Real-time PCR assays depend on the use of fluorophores or DNA intercalating fluorescent dyes. As in the cases of TaqMan probes, molecular beacons and scorpion, sequence-specific oligonucleotide probes are dual labeled with a fluorescent dye and quencher. Although these molecular methods are robust and simpler than conventional PCR methods for large scale screening, the reagents are expensive and require special handling, which then creates practical challenges for field use in malaria endemic countries. A less complicated real-time PCR technique is the use of non-specific DNA intercalating dyes such as SYBR Green, SYTO-9, and calcein, which emit fluorescence signals when bound to double stranded DNA. Another drawback for these non-specific intercalating dyes is that they do not allow for multiplexing. Other alternatives for the detection of real-time PCR assays have been described including the direct labeling of one of the primers (forward or reverse) with a single fluorophore in a manner that facilitates self-quenching without the need of a quencher. These self-quenching primers facilitate the use of real-time PCR without the need for internal dual-labeled sequence specific probes. An example of this is the Light Upon Extension (LUX) primer that is labeled with an internal single fluorophore near the 3′ end of the primer in a hairpin structure which allows for the quenching before amplification
[14]. These self-quenching, single labeled primers are less expensive compared to the dual labeled probe. However, the design of LUX primers requires the specific software, LUX Designer.

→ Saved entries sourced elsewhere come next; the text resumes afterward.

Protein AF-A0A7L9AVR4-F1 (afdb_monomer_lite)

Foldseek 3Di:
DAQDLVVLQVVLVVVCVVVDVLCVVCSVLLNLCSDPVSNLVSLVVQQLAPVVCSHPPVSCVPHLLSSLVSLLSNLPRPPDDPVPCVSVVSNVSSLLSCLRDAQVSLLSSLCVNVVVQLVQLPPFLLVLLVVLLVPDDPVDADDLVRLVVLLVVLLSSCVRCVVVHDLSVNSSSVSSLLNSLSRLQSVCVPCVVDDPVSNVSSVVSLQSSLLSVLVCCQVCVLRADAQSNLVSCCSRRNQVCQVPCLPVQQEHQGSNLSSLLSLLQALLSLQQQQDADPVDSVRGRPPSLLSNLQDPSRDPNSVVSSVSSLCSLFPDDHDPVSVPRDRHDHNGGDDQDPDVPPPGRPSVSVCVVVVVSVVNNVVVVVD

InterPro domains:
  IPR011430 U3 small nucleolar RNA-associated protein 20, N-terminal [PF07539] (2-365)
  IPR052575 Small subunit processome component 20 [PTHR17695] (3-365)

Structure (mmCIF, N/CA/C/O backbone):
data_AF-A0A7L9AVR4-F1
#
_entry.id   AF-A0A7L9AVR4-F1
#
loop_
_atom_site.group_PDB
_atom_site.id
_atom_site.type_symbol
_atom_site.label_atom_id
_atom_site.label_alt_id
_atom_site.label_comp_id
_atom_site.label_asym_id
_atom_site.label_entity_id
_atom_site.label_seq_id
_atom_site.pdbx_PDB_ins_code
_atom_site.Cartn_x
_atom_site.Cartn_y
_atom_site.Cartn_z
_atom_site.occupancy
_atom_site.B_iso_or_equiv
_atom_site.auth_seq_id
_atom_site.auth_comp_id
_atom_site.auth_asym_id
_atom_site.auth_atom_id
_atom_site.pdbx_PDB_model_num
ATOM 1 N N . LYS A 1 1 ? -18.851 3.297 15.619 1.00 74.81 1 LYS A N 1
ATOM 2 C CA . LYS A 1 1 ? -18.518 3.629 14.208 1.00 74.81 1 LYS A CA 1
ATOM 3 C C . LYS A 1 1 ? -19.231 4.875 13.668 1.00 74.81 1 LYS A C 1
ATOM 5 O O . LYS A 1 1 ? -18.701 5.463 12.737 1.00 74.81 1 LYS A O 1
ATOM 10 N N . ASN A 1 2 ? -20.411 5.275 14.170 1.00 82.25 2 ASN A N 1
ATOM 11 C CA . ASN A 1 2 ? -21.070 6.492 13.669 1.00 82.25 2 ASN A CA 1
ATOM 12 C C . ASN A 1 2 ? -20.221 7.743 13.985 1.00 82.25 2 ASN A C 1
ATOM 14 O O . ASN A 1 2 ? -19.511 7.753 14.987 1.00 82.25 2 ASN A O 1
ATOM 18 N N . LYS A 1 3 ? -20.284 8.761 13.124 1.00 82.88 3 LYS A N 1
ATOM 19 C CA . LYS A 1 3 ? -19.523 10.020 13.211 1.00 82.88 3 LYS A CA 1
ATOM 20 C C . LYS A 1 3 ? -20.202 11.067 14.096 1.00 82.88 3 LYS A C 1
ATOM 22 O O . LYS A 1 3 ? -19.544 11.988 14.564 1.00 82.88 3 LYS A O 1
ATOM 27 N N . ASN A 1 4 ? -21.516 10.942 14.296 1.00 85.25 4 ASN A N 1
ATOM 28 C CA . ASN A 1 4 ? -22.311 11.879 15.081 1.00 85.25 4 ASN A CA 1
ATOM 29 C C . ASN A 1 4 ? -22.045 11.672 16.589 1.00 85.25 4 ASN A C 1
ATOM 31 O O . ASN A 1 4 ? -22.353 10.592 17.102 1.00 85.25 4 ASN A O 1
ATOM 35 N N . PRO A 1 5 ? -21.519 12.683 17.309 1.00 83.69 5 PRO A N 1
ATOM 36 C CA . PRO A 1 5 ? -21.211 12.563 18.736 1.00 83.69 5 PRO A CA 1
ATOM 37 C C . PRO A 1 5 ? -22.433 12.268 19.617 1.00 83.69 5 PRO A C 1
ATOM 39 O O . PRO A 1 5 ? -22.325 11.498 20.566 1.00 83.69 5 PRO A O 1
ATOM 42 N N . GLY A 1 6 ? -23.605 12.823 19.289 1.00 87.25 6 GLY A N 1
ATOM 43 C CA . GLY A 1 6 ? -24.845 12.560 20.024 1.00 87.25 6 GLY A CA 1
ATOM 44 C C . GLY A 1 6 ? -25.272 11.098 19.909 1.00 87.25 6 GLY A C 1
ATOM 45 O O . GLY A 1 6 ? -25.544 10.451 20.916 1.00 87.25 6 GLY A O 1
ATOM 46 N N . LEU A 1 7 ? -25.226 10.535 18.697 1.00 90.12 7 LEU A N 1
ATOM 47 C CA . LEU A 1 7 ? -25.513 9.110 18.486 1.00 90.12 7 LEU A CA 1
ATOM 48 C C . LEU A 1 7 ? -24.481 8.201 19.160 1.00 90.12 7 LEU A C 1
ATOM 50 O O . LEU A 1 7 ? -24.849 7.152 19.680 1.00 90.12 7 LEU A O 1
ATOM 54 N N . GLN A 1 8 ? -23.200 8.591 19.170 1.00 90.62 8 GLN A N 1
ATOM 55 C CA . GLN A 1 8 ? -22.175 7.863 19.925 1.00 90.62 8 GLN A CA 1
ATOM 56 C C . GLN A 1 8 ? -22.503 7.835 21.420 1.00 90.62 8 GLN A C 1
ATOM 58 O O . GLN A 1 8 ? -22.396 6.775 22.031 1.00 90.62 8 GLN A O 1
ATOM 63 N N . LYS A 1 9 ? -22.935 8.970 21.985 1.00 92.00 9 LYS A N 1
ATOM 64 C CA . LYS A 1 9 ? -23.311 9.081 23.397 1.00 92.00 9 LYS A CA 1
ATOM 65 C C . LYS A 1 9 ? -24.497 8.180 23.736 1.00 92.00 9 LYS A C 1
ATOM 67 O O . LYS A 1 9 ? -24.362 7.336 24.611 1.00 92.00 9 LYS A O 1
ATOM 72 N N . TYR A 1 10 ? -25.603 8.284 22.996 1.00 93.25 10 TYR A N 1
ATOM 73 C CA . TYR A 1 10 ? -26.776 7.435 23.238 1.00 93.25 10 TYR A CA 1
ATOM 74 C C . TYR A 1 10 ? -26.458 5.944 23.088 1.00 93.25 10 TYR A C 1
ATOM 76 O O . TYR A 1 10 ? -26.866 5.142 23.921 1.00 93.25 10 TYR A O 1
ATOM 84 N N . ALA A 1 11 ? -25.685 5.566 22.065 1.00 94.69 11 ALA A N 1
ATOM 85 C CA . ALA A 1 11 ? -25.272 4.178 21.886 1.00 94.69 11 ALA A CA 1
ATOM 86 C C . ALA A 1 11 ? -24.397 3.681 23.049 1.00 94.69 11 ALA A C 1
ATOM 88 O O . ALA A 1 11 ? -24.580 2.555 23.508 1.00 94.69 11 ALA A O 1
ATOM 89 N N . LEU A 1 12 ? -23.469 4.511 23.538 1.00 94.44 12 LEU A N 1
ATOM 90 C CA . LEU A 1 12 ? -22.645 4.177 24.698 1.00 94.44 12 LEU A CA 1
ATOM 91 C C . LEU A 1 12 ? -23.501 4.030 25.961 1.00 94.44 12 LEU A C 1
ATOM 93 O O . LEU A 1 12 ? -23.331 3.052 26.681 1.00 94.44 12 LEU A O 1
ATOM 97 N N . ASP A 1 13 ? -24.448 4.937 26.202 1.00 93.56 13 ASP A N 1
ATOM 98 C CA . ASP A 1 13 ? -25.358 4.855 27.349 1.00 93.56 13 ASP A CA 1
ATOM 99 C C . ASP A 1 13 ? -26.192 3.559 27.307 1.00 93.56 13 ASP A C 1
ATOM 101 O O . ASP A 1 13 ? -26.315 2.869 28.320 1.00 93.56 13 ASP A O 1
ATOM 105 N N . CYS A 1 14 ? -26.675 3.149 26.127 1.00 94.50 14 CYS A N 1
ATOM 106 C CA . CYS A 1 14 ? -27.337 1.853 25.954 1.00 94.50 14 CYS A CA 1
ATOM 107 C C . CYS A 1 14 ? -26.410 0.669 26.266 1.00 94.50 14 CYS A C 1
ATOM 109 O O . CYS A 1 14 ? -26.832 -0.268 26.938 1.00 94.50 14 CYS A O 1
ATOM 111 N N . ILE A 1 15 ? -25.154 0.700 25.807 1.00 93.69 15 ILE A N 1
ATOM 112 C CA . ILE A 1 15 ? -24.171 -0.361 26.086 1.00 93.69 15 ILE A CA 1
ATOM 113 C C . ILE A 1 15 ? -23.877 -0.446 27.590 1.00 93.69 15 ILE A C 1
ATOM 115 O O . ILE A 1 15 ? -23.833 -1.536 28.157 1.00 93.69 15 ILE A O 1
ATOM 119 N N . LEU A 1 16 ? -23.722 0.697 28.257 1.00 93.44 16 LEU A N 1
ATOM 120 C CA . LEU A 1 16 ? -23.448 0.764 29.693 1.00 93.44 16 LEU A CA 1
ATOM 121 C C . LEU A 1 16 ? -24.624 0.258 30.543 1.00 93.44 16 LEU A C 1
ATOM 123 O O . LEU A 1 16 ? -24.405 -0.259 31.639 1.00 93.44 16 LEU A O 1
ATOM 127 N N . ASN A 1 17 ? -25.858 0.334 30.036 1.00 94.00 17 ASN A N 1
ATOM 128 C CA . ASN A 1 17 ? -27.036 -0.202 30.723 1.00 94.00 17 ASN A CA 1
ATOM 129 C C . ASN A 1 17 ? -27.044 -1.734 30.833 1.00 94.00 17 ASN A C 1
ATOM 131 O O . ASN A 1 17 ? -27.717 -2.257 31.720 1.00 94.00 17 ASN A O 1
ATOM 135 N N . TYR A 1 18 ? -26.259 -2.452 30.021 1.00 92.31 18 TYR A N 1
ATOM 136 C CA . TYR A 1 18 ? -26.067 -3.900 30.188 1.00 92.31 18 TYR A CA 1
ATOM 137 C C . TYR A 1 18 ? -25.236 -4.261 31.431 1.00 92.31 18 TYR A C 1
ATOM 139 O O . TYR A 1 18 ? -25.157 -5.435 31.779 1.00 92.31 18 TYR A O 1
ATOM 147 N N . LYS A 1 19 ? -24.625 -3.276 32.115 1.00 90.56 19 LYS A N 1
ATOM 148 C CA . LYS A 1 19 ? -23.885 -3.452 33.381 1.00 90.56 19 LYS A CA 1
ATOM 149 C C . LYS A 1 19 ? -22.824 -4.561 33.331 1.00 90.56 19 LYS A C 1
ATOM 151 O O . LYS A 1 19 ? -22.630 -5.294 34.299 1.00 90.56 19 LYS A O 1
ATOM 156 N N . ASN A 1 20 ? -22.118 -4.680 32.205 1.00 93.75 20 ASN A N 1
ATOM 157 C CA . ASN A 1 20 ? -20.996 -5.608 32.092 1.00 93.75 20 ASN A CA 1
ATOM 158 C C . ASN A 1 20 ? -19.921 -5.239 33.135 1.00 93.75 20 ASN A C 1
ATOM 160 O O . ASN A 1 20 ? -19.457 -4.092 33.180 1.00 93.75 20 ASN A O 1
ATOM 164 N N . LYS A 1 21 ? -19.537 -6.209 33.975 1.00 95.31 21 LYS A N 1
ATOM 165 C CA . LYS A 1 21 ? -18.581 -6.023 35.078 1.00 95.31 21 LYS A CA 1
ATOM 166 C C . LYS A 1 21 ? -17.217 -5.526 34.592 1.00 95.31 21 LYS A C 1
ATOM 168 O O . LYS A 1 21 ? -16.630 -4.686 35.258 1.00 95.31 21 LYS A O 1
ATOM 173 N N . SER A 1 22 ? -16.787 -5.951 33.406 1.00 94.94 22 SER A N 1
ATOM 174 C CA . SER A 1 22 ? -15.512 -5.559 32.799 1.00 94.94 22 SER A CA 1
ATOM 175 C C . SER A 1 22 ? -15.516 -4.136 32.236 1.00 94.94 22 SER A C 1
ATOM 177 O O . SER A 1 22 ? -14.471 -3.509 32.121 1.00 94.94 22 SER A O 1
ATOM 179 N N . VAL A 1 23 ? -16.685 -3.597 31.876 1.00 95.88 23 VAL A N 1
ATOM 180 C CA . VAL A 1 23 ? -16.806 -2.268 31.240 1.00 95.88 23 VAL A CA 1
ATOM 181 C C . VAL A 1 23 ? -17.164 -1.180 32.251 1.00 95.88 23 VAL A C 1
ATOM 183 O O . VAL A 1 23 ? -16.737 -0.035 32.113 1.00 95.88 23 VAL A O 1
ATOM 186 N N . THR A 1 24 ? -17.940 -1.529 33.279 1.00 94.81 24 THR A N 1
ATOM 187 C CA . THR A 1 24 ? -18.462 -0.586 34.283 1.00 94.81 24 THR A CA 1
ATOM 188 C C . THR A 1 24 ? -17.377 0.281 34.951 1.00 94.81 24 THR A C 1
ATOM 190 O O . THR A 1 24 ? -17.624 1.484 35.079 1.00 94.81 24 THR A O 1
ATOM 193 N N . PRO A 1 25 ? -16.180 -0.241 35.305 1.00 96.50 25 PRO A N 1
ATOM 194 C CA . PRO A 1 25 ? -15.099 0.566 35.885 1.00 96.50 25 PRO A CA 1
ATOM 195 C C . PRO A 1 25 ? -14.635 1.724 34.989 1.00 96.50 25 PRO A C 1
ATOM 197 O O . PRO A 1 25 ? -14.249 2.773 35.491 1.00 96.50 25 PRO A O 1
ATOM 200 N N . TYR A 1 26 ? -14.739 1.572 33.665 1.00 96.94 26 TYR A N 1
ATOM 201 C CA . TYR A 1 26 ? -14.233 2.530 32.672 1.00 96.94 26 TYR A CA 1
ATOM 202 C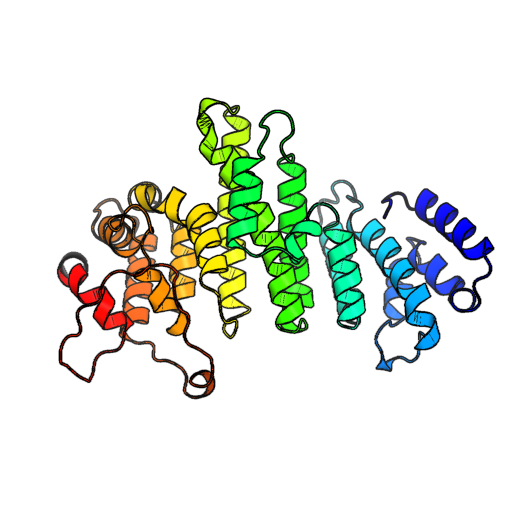 C . TYR A 1 26 ? -15.316 3.457 32.118 1.00 96.94 26 TYR A C 1
ATOM 204 O O . TYR A 1 26 ? -15.096 4.165 31.133 1.00 96.94 26 TYR A O 1
ATOM 212 N N . LYS A 1 27 ? -16.510 3.466 32.723 1.00 95.88 27 LYS A N 1
ATOM 213 C CA . LYS A 1 27 ? -17.655 4.261 32.257 1.00 95.88 27 LYS A CA 1
ATOM 214 C C . LYS A 1 27 ? -17.298 5.734 32.044 1.00 95.88 27 LYS A C 1
ATOM 216 O O . LYS A 1 27 ? -17.616 6.288 30.992 1.00 95.88 27 LYS A O 1
ATOM 221 N N . THR A 1 28 ? -16.642 6.355 33.023 1.00 95.56 28 THR A N 1
ATOM 222 C CA . THR A 1 28 ? -16.270 7.776 32.966 1.00 95.56 28 THR A CA 1
ATOM 223 C C . THR A 1 28 ? -15.278 8.042 31.836 1.00 95.56 28 THR A C 1
ATOM 225 O O . THR A 1 28 ? -15.483 8.976 31.064 1.00 95.56 28 THR A O 1
ATOM 228 N N . ASN A 1 29 ? -14.266 7.182 31.676 1.00 96.88 29 ASN A N 1
ATOM 229 C CA . ASN A 1 29 ? -13.279 7.300 30.602 1.00 96.88 29 ASN A CA 1
ATOM 230 C C . ASN A 1 29 ? -13.944 7.197 29.225 1.00 96.88 29 ASN A C 1
ATOM 232 O O . ASN A 1 29 ? -13.764 8.059 28.368 1.00 96.88 29 ASN A O 1
ATOM 236 N N . LEU A 1 30 ? -14.803 6.191 29.027 1.00 96.38 30 LEU A N 1
ATOM 237 C CA . LEU A 1 30 ? -15.533 6.001 27.771 1.00 96.38 30 LEU A CA 1
ATOM 238 C C . LEU A 1 30 ? -16.442 7.197 27.445 1.00 96.38 30 LEU A C 1
ATOM 240 O O . LEU A 1 30 ? -16.516 7.615 26.289 1.00 96.38 30 LEU A O 1
ATOM 244 N N . GLN A 1 31 ? -17.109 7.780 28.446 1.00 95.25 31 GLN A N 1
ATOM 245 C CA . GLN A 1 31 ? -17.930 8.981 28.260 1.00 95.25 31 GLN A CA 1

Here we describe a novel method for labeling real-time PCR primers based on the principle that was recently described in a patent filed by Jothikumar et al. (patent # PCT/US2008/084347). In this simplified technique, the 5′ end of one of the primers is modified by the addition of a 17-bases oligonucleotide tail that is labeled with a fluorophore (HEX or FAM) on its 5′ end, (). In the absence of amplification, this tail forms a loop and remains in a closed conformation resulting in effective quenching of fluorescence due to close proximity of four G bases (i.e., the two overhang GG and two complementary GG residues in the hairpin formation) via photo-induced electron transfer (PET) mechanism; hence the name PET-PCR (not to be confused with the PET fluorescence dye from ABI). When participating in nucleic acid amplification, the stem loop structure of the PET primer opens up. The subsequent fluorescence increase is due to the de-quenching effect of the two guanosine residues located in the overhang positions and also due to the formation of the complementary DNA strand.
To evaluate this concept, we designed PET-PCR primers for the specific amplification of the Plasmodium genus and P. falciparum species. We demonstrate the utility of this assay using 119 clinical samples of different malaria species infections, including mixed infections, and using well quantified Plasmodium species to estimate the limits of detection of this assay.